Scan the records below for the line with "ATOM 21 N N" and the line with "ATOM 41 O O". Repeat those two lines and every line between them exactly, and nothing else.

START Source material

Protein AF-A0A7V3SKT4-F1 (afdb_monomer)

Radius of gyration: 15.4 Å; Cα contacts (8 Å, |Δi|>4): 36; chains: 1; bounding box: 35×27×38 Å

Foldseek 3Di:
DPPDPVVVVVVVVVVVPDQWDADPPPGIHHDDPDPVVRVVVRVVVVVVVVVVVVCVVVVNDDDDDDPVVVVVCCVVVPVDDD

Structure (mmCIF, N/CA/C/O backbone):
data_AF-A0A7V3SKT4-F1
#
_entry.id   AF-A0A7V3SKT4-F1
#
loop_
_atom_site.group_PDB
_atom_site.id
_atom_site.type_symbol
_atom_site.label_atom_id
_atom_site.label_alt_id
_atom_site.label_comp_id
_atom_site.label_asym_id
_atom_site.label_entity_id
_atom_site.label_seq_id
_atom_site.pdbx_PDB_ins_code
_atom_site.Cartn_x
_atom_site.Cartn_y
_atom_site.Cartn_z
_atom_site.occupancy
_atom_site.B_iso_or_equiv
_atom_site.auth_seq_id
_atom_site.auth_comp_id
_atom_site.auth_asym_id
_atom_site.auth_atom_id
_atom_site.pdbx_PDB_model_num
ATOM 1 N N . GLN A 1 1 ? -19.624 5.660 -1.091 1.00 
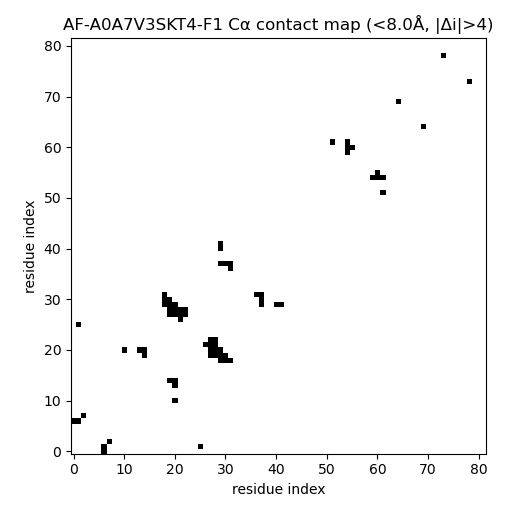86.94 1 GLN A N 1
ATOM 2 C CA . GLN A 1 1 ? -19.294 7.086 -0.850 1.00 86.94 1 GLN A CA 1
ATOM 3 C C . GLN A 1 1 ? -18.499 7.192 0.448 1.00 86.94 1 GLN A C 1
ATOM 5 O O . GLN A 1 1 ? -18.733 6.365 1.332 1.00 86.94 1 GLN A O 1
ATOM 10 N N . PRO A 1 2 ? -17.572 8.152 0.584 1.00 94.00 2 PRO A N 1
ATOM 11 C CA . PRO A 1 2 ? -16.876 8.398 1.848 1.00 94.00 2 PRO A CA 1
ATOM 12 C C . PRO A 1 2 ? -17.863 8.657 2.994 1.00 94.00 2 PRO A C 1
ATOM 14 O O . PRO A 1 2 ? -18.931 9.222 2.771 1.00 94.00 2 PRO A O 1
ATOM 17 N N . GLY A 1 3 ? -17.531 8.205 4.205 1.00 93.81 3 GLY A N 1
ATOM 18 C CA . GLY A 1 3 ? -18.356 8.417 5.404 1.00 93.81 3 GLY A CA 1
ATOM 19 C C . GLY A 1 3 ? -19.640 7.580 5.501 1.00 93.81 3 GLY A C 1
ATOM 20 O O . GLY A 1 3 ? -20.422 7.785 6.422 1.00 93.81 3 GLY A O 1
ATOM 21 N N . THR A 1 4 ? -19.880 6.639 4.582 1.00 97.81 4 THR A N 1
ATOM 22 C CA . THR A 1 4 ? -21.057 5.748 4.640 1.00 97.81 4 THR A CA 1
ATOM 23 C C . THR A 1 4 ? -20.776 4.469 5.424 1.00 97.81 4 THR A C 1
ATOM 25 O O . THR A 1 4 ? -19.670 3.934 5.350 1.00 97.81 4 THR A O 1
ATOM 28 N N . GLN A 1 5 ? -21.798 3.928 6.098 1.00 97.88 5 GLN A N 1
ATOM 29 C CA . GLN A 1 5 ? -21.698 2.635 6.791 1.00 97.88 5 GLN A CA 1
ATOM 30 C C . GLN A 1 5 ? -21.310 1.507 5.828 1.00 97.88 5 GLN A C 1
ATOM 32 O O . GLN A 1 5 ? -20.418 0.727 6.125 1.00 97.88 5 GLN A O 1
ATOM 37 N N . GLN A 1 6 ? -21.883 1.505 4.621 1.00 97.25 6 GLN A N 1
ATOM 38 C CA . GLN A 1 6 ? -21.536 0.543 3.575 1.00 97.25 6 GLN A CA 1
ATOM 39 C C . GLN A 1 6 ? -20.028 0.518 3.270 1.00 97.25 6 GLN A C 1
ATOM 41 O O . GLN A 1 6 ? -19.451 -0.549 3.072 1.00 97.25 6 GLN A O 1
ATOM 46 N N . LEU A 1 7 ? -19.378 1.689 3.219 1.00 96.06 7 LEU A N 1
ATOM 47 C CA . LEU A 1 7 ? -17.932 1.759 3.016 1.00 96.06 7 LEU A CA 1
ATOM 48 C C . LEU A 1 7 ? -17.173 1.229 4.238 1.00 96.06 7 LEU A C 1
ATOM 50 O O . LEU A 1 7 ? -16.187 0.519 4.065 1.00 96.06 7 LEU A O 1
ATOM 54 N N . ALA A 1 8 ? -17.624 1.563 5.449 1.00 96.44 8 ALA A N 1
ATOM 55 C CA . ALA A 1 8 ? -17.018 1.068 6.681 1.00 96.44 8 ALA A CA 1
ATOM 56 C C . ALA A 1 8 ? -17.079 -0.466 6.767 1.00 96.44 8 ALA A C 1
ATOM 58 O O . ALA A 1 8 ? -16.063 -1.085 7.070 1.00 96.44 8 ALA A O 1
ATOM 59 N N . ASP A 1 9 ? -18.214 -1.074 6.416 1.00 97.88 9 ASP A N 1
ATOM 60 C CA . ASP A 1 9 ? -18.400 -2.530 6.419 1.00 97.88 9 ASP A CA 1
ATOM 61 C C . ASP A 1 9 ? -17.487 -3.216 5.392 1.00 97.88 9 ASP A C 1
ATOM 63 O O . ASP A 1 9 ? -16.822 -4.204 5.701 1.00 97.88 9 ASP A O 1
ATOM 67 N N . ALA A 1 10 ? -17.382 -2.652 4.183 1.00 96.81 10 ALA A N 1
ATOM 68 C CA . ALA A 1 10 ? -16.492 -3.166 3.142 1.00 96.81 10 ALA A CA 1
ATOM 69 C C . ALA A 1 10 ? -15.007 -3.066 3.537 1.00 96.81 10 ALA A C 1
ATOM 71 O O . ALA A 1 10 ? -14.227 -3.982 3.275 1.00 96.81 10 ALA A O 1
ATOM 72 N N . VAL A 1 11 ? -14.607 -1.970 4.192 1.00 96.94 11 VAL A N 1
ATOM 73 C CA . VAL A 1 11 ? -13.256 -1.836 4.751 1.00 96.94 11 VAL A CA 1
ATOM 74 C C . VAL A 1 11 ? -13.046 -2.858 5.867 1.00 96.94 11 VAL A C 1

END Source material

Final answer:
ATOM 21 N N . THR A 1 4 ? -19.880 6.639 4.582 1.00 97.81 4 THR A N 1
ATOM 22 C CA . THR A 1 4 ? -21.057 5.748 4.640 1.00 97.81 4 THR A CA 1
ATOM 23 C C . THR A 1 4 ? -20.776 4.469 5.424 1.00 97.81 4 THR A C 1
ATOM 25 O O . THR A 1 4 ? -19.670 3.934 5.350 1.00 97.81 4 THR A O 1
ATOM 28 N N . GLN A 1 5 ? -21.798 3.928 6.098 1.00 97.88 5 GLN A N 1
ATOM 29 C CA . GLN A 1 5 ? -21.698 2.635 6.791 1.00 97.88 5 GLN A CA 1
ATOM 30 C C . GLN A 1 5 ? -21.310 1.507 5.828 1.00 97.88 5 GLN A C 1
ATOM 32 O O . GLN A 1 5 ? -20.418 0.727 6.125 1.00 97.88 5 GLN A O 1
ATOM 37 N N . GLN A 1 6 ? -21.883 1.505 4.621 1.00 97.25 6 GLN A N 1
ATOM 38 C CA . GLN A 1 6 ? -21.536 0.543 3.575 1.00 97.25 6 GLN A CA 1
ATOM 39 C C . GLN A 1 6 ? -20.028 0.518 3.270 1.00 97.25 6 GLN A C 1
ATOM 41 O O . GLN A 1 6 ? -19.451 -0.549 3.072 1.00 97.25 6 GLN A O 1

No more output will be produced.